February 28, 2018 This Week in Horror Movie History – Gate II (1992)
This week in Horror movie history, back on Friday, February 28th in 1992, 350 theaters across the USA raised the heavy, burgundy red velvet curtains to unveil the demon conjuring Creature Feature Gate II. Also known as The Gate II: Trespassers and Gate 2: The Trespassers, for those who were meat hooked by the likes of 1987’s original The Gate, this sequel exuded the optimal Horror movie pheromone to attract die-hard fans to want to dive into a new chapter.

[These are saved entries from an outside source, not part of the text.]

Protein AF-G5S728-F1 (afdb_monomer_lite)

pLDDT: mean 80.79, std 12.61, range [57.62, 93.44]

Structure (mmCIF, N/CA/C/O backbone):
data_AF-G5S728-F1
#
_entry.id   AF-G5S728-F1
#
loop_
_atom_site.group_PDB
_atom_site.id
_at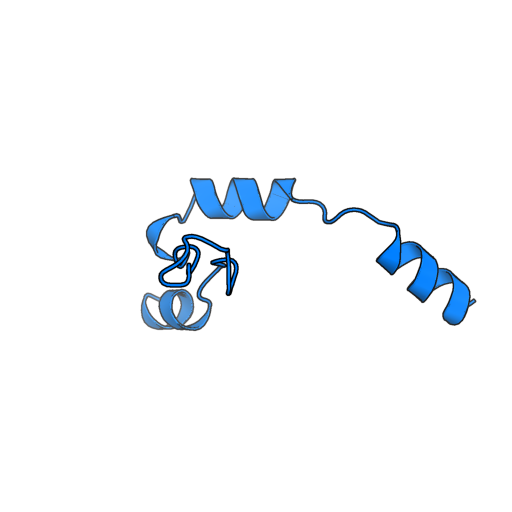om_site.type_symbol
_atom_site.label_atom_id
_atom_site.label_alt_id
_atom_site.labe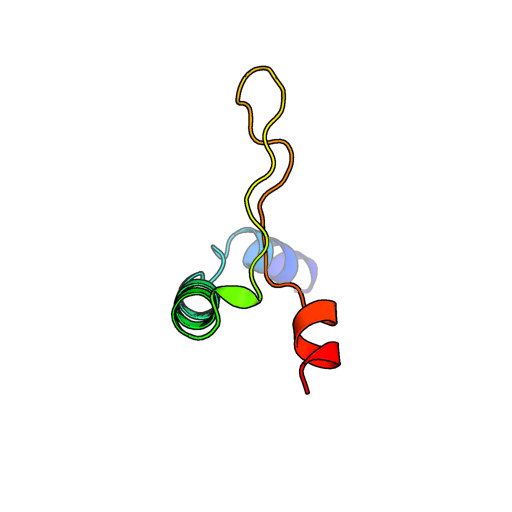l_comp_id
_atom_site.label_asym_id
_atom_site.label_entity_id
_atom_site.label_seq_id
_atom_site.pdbx_PDB_ins_code
_atom_site.Cartn_x
_atom_site.Cartn_y
_atom_site.Cartn_z
_atom_site.occupancy
_atom_site.B_iso_or_equiv
_atom_site.auth_seq_id
_atom_site.auth_comp_id
_atom_site.auth_asym_id
_atom_site.auth_atom_id
_atom_site.pdbx_PDB_model_num
ATOM 1 N N . MET A 1 1 ? 23.957 1.373 -22.992 1.00 62.22 1 MET A N 1
ATOM 2 C CA . MET A 1 1 ? 23.676 0.173 -22.171 1.00 62.22 1 MET A CA 1
ATOM 3 C C . MET A 1 1 ? 23.011 0.510 -20.837 1.00 62.22 1 MET A C 1
ATOM 5 O O . MET A 1 1 ? 21.830 0.239 -20.708 1.00 62.22 1 MET A O 1
ATOM 9 N N . LEU A 1 2 ? 23.686 1.129 -19.856 1.00 59.53 2 LEU A N 1
ATOM 10 C CA . LEU A 1 2 ? 23.065 1.421 -18.541 1.00 59.53 2 LEU A CA 1
ATOM 11 C C . LEU A 1 2 ? 21.899 2.427 -18.617 1.00 59.53 2 LEU A C 1
ATOM 13 O O . LEU A 1 2 ? 20.842 2.193 -18.040 1.00 59.53 2 LEU A O 1
ATOM 17 N N . LYS A 1 3 ? 22.073 3.504 -19.394 1.00 63.88 3 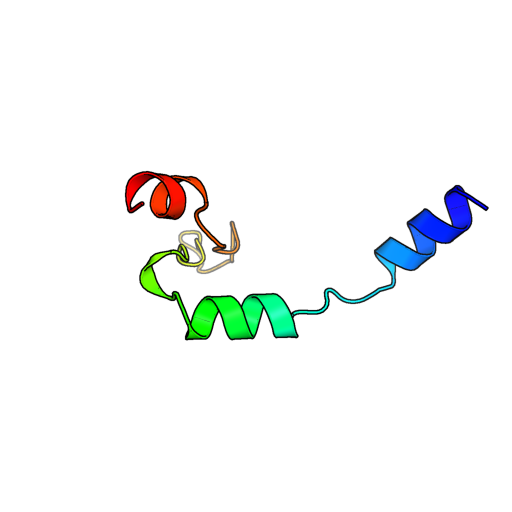LYS A N 1
ATOM 18 C CA . LYS A 1 3 ? 21.025 4.505 -19.668 1.00 63.88 3 LYS A CA 1
ATOM 19 C C . LYS A 1 3 ? 19.804 3.918 -20.382 1.00 63.88 3 LYS A C 1
ATOM 21 O O . LYS A 1 3 ? 18.680 4.318 -20.102 1.00 63.88 3 LYS A O 1
ATOM 26 N N . ASP A 1 4 ? 20.031 2.974 -21.290 1.00 63.41 4 ASP A N 1
ATOM 27 C CA . ASP A 1 4 ? 18.962 2.347 -22.074 1.00 63.41 4 ASP A CA 1
ATOM 28 C C . ASP A 1 4 ? 18.143 1.382 -21.209 1.00 63.41 4 ASP A C 1
ATOM 30 O O . ASP A 1 4 ? 16.921 1.365 -21.303 1.00 63.41 4 ASP A O 1
ATOM 34 N N . ASN A 1 5 ? 18.798 0.663 -20.288 1.00 59.59 5 ASN A N 1
ATOM 35 C CA . ASN A 1 5 ? 18.124 -0.183 -19.299 1.00 59.59 5 ASN A CA 1
ATOM 36 C C . ASN A 1 5 ? 17.307 0.634 -18.289 1.00 59.59 5 ASN A C 1
ATOM 38 O O . ASN A 1 5 ? 16.211 0.224 -17.924 1.00 59.59 5 ASN A O 1
ATOM 42 N N . GLN A 1 6 ? 17.802 1.799 -17.857 1.00 63.97 6 GLN A N 1
ATOM 43 C CA . GLN A 1 6 ? 17.040 2.696 -16.978 1.00 63.97 6 GLN A CA 1
ATOM 44 C C . GLN A 1 6 ? 15.770 3.206 -17.668 1.00 63.97 6 GLN A C 1
ATOM 46 O O . GLN A 1 6 ? 14.685 3.065 -17.114 1.00 63.97 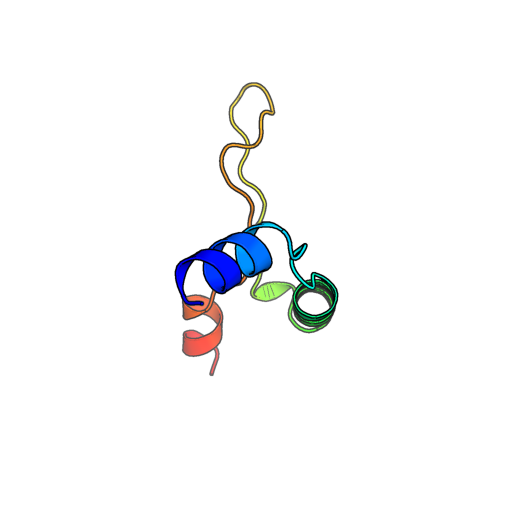6 GLN A O 1
ATOM 51 N N . LYS A 1 7 ? 15.880 3.677 -18.917 1.00 67.12 7 LYS A N 1
ATOM 52 C CA . LYS A 1 7 ? 14.716 4.066 -19.731 1.00 67.12 7 LYS A CA 1
ATOM 53 C C . LYS A 1 7 ? 13.749 2.913 -19.993 1.00 67.12 7 LYS A C 1
ATOM 55 O O . LYS A 1 7 ? 12.540 3.119 -20.014 1.00 67.12 7 LYS A O 1
ATOM 60 N N . HIS A 1 8 ? 14.265 1.703 -20.204 1.00 61.91 8 HIS A N 1
ATOM 61 C CA . HIS A 1 8 ? 13.425 0.523 -20.364 1.00 61.91 8 HIS A CA 1
ATOM 62 C C . HIS A 1 8 ? 12.646 0.237 -19.078 1.00 61.91 8 HIS A C 1
ATOM 64 O O . HIS A 1 8 ? 11.428 0.112 -19.139 1.00 61.91 8 HIS A O 1
ATOM 70 N N . ASN A 1 9 ? 13.306 0.252 -17.919 1.00 63.12 9 ASN A N 1
ATOM 71 C CA . ASN A 1 9 ? 12.657 0.053 -16.622 1.00 63.12 9 ASN A CA 1
ATOM 72 C C . ASN A 1 9 ? 11.613 1.136 -16.303 1.00 63.12 9 ASN A C 1
ATOM 74 O O . ASN A 1 9 ? 10.595 0.821 -15.700 1.00 63.12 9 ASN A O 1
ATOM 78 N N . GLU A 1 10 ? 11.825 2.382 -16.737 1.00 65.06 10 GLU A N 1
ATOM 79 C CA . GLU A 1 10 ? 10.826 3.461 -16.639 1.00 65.06 10 GLU A CA 1
ATOM 80 C C . GLU A 1 10 ? 9.598 3.216 -17.536 1.00 65.06 10 GLU A C 1
ATOM 82 O O . GLU A 1 10 ? 8.492 3.635 -17.202 1.00 65.06 10 GLU A O 1
ATOM 87 N N . SER A 1 11 ? 9.785 2.538 -18.675 1.00 63.00 11 SER A N 1
ATOM 88 C CA . SER A 1 11 ? 8.720 2.209 -19.638 1.00 63.00 11 SER A CA 1
ATOM 89 C C . SER A 1 11 ? 8.003 0.885 -19.353 1.00 63.00 11 SER A C 1
ATOM 91 O O . SER A 1 11 ? 6.923 0.633 -19.890 1.00 63.00 11 SER A O 1
ATOM 93 N N . VAL A 1 12 ? 8.599 0.027 -18.523 1.00 61.00 12 VAL A N 1
ATOM 94 C CA . VAL A 1 12 ? 8.000 -1.234 -18.093 1.00 61.00 12 VAL A CA 1
ATOM 95 C C . VAL A 1 12 ? 6.942 -0.902 -17.050 1.00 61.00 12 VAL A C 1
ATOM 97 O O . VAL A 1 12 ? 7.249 -0.528 -15.919 1.00 61.00 12 VAL A O 1
ATOM 100 N N . ALA A 1 13 ? 5.674 -1.035 -17.443 1.00 57.62 13 ALA A N 1
ATOM 101 C CA . ALA A 1 13 ? 4.563 -0.942 -16.510 1.00 57.62 13 ALA A CA 1
ATOM 102 C C . ALA A 1 13 ? 4.821 -1.908 -15.340 1.00 57.62 13 ALA A C 1
ATOM 104 O O . ALA A 1 13 ? 5.181 -3.065 -15.591 1.00 57.62 13 ALA A O 1
ATOM 105 N N . PRO A 1 14 ? 4.648 -1.472 -14.077 1.00 59.50 14 PRO A N 1
ATOM 106 C CA . PRO A 1 14 ? 4.783 -2.363 -12.941 1.00 59.50 14 PRO A CA 1
ATOM 107 C C . PRO A 1 14 ? 3.947 -3.613 -13.198 1.00 59.50 14 PRO A C 1
ATOM 109 O O . PRO A 1 14 ? 2.751 -3.511 -13.489 1.00 59.50 14 PRO A O 1
ATOM 112 N N . ASN A 1 15 ? 4.574 -4.786 -13.103 1.00 62.38 15 ASN A N 1
ATOM 113 C CA . ASN A 1 15 ? 3.868 -6.053 -12.996 1.00 62.38 15 ASN A CA 1
ATOM 114 C C . ASN A 1 15 ? 3.058 -5.999 -11.692 1.00 62.38 15 ASN A C 1
ATOM 116 O O . ASN A 1 15 ? 3.497 -6.417 -10.622 1.00 62.38 15 ASN A O 1
ATOM 120 N N . SER A 1 16 ? 1.872 -5.414 -11.788 1.00 67.00 16 SER A N 1
ATOM 121 C CA . SER A 1 16 ? 0.919 -5.284 -10.699 1.00 67.00 16 SER A CA 1
ATOM 122 C C . SER A 1 16 ? 0.257 -6.618 -10.373 1.00 67.00 16 SER A C 1
ATOM 124 O O . SER A 1 16 ? -0.457 -6.679 -9.378 1.00 67.00 16 SER A O 1
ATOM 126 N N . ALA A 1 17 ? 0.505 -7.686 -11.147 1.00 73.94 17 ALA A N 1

This decadent 90-minute-long sequel movie to The Gate saw Tibor Takács (I, Madman 1989, Sabrina the Teenage Witch 1996) returning to the directors chair while Michael Nankin (Life Goes On series, Chicago Hope series) returned to pen the script for the new tale. In short, it is a putrid sugarplum proffered by the razor-sharp talons of the demonic “Fairy Godmother” minion who lurks behind the infernal portal. Why? Simple, they are awaiting the opportune moment to be summoned into the human dimension to materialize wishes at whatever hellish cost they find fit to charge.
It would seem that Gate II was destined to shrivel up and die if it had not been given a lifesaving dose of epinephrine to save it from the brink of death. Filming actually took place in late 1988, but thereafter it laid unreleased for several years on the shelf. Hitting a sharp snag along the way, New Century Entertainment, the company which released the original The Gate, closed their doors, thus leaving Gate II in limbo. Fortunately, it was purchased by Vision International who picked up the ball and released it instead. This would explain why the film’s initial European release was two years prior to domestic distribution in the USA.

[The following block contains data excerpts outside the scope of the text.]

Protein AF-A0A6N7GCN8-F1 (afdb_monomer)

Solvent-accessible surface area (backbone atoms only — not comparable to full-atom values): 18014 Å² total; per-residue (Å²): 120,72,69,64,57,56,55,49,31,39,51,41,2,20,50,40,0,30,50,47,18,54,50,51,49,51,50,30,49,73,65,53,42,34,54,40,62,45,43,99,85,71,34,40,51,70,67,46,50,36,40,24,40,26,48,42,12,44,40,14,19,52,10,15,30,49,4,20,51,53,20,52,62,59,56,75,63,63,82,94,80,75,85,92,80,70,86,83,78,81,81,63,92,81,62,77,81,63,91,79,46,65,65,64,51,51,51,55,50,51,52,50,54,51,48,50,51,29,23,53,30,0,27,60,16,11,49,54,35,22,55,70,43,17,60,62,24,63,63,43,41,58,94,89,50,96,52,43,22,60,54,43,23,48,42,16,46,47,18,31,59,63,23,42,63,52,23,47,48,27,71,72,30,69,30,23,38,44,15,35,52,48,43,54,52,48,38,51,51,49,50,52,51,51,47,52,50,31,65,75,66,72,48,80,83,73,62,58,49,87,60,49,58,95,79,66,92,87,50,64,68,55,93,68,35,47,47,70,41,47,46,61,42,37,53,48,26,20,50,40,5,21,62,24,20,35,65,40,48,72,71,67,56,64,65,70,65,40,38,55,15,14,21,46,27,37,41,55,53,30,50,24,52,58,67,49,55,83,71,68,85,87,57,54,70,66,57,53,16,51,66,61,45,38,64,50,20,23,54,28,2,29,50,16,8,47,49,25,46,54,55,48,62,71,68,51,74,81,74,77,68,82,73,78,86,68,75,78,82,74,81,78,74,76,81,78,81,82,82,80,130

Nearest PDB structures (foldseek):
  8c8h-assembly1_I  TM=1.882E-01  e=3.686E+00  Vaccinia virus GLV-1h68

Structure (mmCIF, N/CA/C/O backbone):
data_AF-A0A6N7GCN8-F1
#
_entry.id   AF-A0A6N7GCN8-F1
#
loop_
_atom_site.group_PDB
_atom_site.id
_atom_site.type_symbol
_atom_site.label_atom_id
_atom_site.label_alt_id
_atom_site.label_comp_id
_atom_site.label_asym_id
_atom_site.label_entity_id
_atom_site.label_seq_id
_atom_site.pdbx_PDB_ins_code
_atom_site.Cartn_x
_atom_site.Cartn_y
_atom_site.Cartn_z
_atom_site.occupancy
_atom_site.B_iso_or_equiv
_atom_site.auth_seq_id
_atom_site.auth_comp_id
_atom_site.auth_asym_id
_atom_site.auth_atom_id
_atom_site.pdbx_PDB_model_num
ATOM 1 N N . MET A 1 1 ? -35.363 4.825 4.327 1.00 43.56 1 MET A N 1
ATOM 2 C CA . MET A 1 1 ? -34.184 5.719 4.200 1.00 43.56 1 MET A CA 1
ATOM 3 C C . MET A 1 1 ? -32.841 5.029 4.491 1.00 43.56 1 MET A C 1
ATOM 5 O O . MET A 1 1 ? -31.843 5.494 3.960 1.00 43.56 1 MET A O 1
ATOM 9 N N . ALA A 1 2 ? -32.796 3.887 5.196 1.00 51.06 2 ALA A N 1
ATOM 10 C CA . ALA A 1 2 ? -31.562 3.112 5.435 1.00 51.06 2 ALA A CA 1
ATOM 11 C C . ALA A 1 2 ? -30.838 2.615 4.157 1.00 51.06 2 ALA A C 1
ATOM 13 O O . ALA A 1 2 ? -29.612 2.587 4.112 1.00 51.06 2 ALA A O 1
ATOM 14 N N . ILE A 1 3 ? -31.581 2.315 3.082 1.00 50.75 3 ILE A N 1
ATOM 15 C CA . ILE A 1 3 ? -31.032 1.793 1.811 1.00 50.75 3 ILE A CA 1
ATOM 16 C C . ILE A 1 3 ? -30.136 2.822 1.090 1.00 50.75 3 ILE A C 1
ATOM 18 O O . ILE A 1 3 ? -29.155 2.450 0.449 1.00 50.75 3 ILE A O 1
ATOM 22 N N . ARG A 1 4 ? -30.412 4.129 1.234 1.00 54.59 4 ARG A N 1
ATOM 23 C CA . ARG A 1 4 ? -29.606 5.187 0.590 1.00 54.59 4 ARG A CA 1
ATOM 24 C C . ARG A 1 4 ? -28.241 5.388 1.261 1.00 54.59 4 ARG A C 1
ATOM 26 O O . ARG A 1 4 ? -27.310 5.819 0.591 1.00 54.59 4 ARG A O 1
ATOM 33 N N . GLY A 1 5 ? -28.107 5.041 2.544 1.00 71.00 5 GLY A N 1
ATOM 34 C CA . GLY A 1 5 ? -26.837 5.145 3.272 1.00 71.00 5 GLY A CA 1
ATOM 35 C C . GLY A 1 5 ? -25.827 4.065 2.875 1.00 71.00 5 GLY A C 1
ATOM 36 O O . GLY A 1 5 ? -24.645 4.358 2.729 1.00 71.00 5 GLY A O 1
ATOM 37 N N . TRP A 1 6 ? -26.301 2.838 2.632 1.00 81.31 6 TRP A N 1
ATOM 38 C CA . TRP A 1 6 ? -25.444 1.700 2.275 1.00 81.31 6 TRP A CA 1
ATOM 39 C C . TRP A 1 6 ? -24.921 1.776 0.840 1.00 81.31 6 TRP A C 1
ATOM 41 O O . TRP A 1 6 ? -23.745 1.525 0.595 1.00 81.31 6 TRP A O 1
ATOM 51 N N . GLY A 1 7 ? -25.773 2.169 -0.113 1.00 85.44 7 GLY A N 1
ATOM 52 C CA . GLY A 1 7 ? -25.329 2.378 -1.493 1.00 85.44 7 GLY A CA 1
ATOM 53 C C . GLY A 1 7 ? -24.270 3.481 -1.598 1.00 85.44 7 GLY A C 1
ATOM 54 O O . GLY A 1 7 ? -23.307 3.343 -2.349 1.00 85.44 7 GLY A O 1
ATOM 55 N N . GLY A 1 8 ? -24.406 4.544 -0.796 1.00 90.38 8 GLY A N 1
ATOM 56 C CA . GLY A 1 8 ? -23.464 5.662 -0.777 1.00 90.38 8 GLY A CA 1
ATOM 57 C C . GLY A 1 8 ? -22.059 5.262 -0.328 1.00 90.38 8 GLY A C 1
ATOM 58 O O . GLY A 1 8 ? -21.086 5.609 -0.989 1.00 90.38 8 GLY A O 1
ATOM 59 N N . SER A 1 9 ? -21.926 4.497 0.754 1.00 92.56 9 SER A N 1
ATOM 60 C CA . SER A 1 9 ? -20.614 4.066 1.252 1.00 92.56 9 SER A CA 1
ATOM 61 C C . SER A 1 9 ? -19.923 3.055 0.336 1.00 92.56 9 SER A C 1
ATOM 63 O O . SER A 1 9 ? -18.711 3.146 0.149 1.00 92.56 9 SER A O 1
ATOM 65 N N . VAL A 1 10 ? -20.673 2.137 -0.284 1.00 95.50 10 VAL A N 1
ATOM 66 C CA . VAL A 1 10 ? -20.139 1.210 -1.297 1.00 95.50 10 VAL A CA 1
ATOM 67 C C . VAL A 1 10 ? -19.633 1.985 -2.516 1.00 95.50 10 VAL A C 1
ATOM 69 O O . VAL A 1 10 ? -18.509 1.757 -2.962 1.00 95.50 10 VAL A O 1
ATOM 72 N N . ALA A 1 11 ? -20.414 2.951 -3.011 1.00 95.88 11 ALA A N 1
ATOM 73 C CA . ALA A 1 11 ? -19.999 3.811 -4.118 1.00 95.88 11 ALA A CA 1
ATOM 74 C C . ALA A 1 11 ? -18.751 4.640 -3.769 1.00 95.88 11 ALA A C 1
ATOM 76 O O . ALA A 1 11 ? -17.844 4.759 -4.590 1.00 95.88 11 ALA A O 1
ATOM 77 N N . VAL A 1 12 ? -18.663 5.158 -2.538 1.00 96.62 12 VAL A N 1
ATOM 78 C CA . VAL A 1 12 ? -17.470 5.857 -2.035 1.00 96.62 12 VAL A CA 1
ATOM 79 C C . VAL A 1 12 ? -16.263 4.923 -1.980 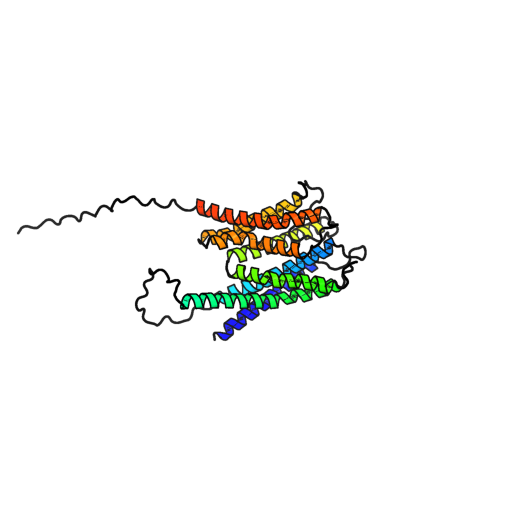1.00 96.62 12 VAL A C 1
ATOM 81 O O . VAL A 1 12 ? -15.189 5.323 -2.415 1.00 96.62 12 VAL A O 1
ATOM 84 N N . ALA A 1 13 ? -16.411 3.690 -1.488 1.00 97.44 13 ALA A N 1
ATOM 85 C CA . ALA A 1 13 ? -15.307 2.732 -1.417 1.00 97.44 13 ALA A CA 1
ATOM 86 C C . ALA A 1 13 ? -14.720 2.451 -2.809 1.00 97.44 13 ALA A C 1
ATOM 88 O O . ALA A 1 13 ? -13.506 2.558 -2.994 1.00 97.44 13 ALA A O 1
ATOM 89 N N . ILE A 1 14 ? -15.588 2.174 -3.792 1.00 98.19 14 ILE A N 1
ATOM 90 C CA . ILE A 1 14 ? -15.206 1.955 -5.196 1.00 98.19 14 ILE A CA 1
ATOM 91 C C . ILE A 1 14 ? -14.545 3.213 -5.770 1.00 98.19 14 ILE A C 1
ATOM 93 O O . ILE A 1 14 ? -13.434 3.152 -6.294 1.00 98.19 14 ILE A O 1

As two decades worth of accumulated cobwebs are wiped clear off the dust cover, the audience grip the door handle with a sense of foreboding and enter a teenager’s world where things are not quite going too well for Terrence “Terry” Chandler (Louis Tripp: The Gate 1987, Seeing Things series). Picking up where The Gate left off, it finds Terrence in the firm grip of teenage angst. The thought caught in the crosshairs of Terrence’s mind is – this is not a magical life, this is a nightmare! With that said, he seeks to alter his reality and populate it with granted wishes bestowed by conjured miniature demons whose visage causes intense eye spasms thanks to the diligent efforts of Special Effects Artist Randall William Cook (Puppet Master II 1990, The Lord of the Rings series). In the process, he connects with Liz (Pamela Adlon: Louie series, Californification series) who convinces two other speculate friends, John (James Villemaire: Isn’t She Great 2000, Jersey Christmas 2008) and Moe (Simon Reynolds: Saw IV 2007, Traitor 2008), to assist Terrence in completing the ritual.
Will it be a decision all involved regret? Of course! You watch along in helpless horror wishing that there was an opportunity to jump into the screen in order to hold Terrence back from conjuring the evil ones. One would think he would have learned his lesson the first time around! However, anyone who knows anything about teenagers knows that they will do what they want and one cannot use rationale on them since it does not usually compute.
Nonetheless, the sight of elaborate candlelight ritual, which is interrupted and then later resumed to completion, makes you want to covers your eyes with the palm of your hands, leaving just enough room between the fingers to peek through at the action going on screen. Slowly, hands glide down, one into the bag of popcorn to boost up energy reserves and the other snakes around a drink to quench thirst as you watch the rest of the movie. You don’t need a psychic line to realize that eventually things will surely go south into the infernal fires of hell.
Through myriad plot twists and turns, the pace of Gate II is hummingbird swift. Louis Tripp’s reprised role of Terrance is so relatable and quirky at times, making him quite comical. This is vividly depicted in the scene where he tries to catch the unleashed demon and unceremoniously toss it into a gilded cage while wearing hockey gear and using a hockey stick as a tool. That in mind, bringing back Tripp’s character from the first film was a good move by Michael Nankin.
Gate II should carry a blood red and dripping caption, “Be careful what you wish for you just might get it.” In this particular case, Terrence is so obsessed with creating a perceived perfect life without realizing the ramifications of his actions. Isn’t this not sort of true in conscious reality as well?
There are some parallels between the The Gate and Gate II, but each one can stand alone. The frightfest cruises along at breakneck speed as the veil between worlds thins. Like many films, the ending of Gate II is nothing short of head-scratching. For those who have yet to see Gate II, first off, where have you been? Second, no worries, because on February 27th Shout! Factory give it a rightful 2K remastered Blu-ray release. Like any good Blu-ray release, it includes bonus content such as interviews with aforementioned key film contributors Tibor Takács, Michael Nankin, and Randall William Cook. Now, as curiosity is piqued, unlock the little monsters, check out or re-discover Gate II today!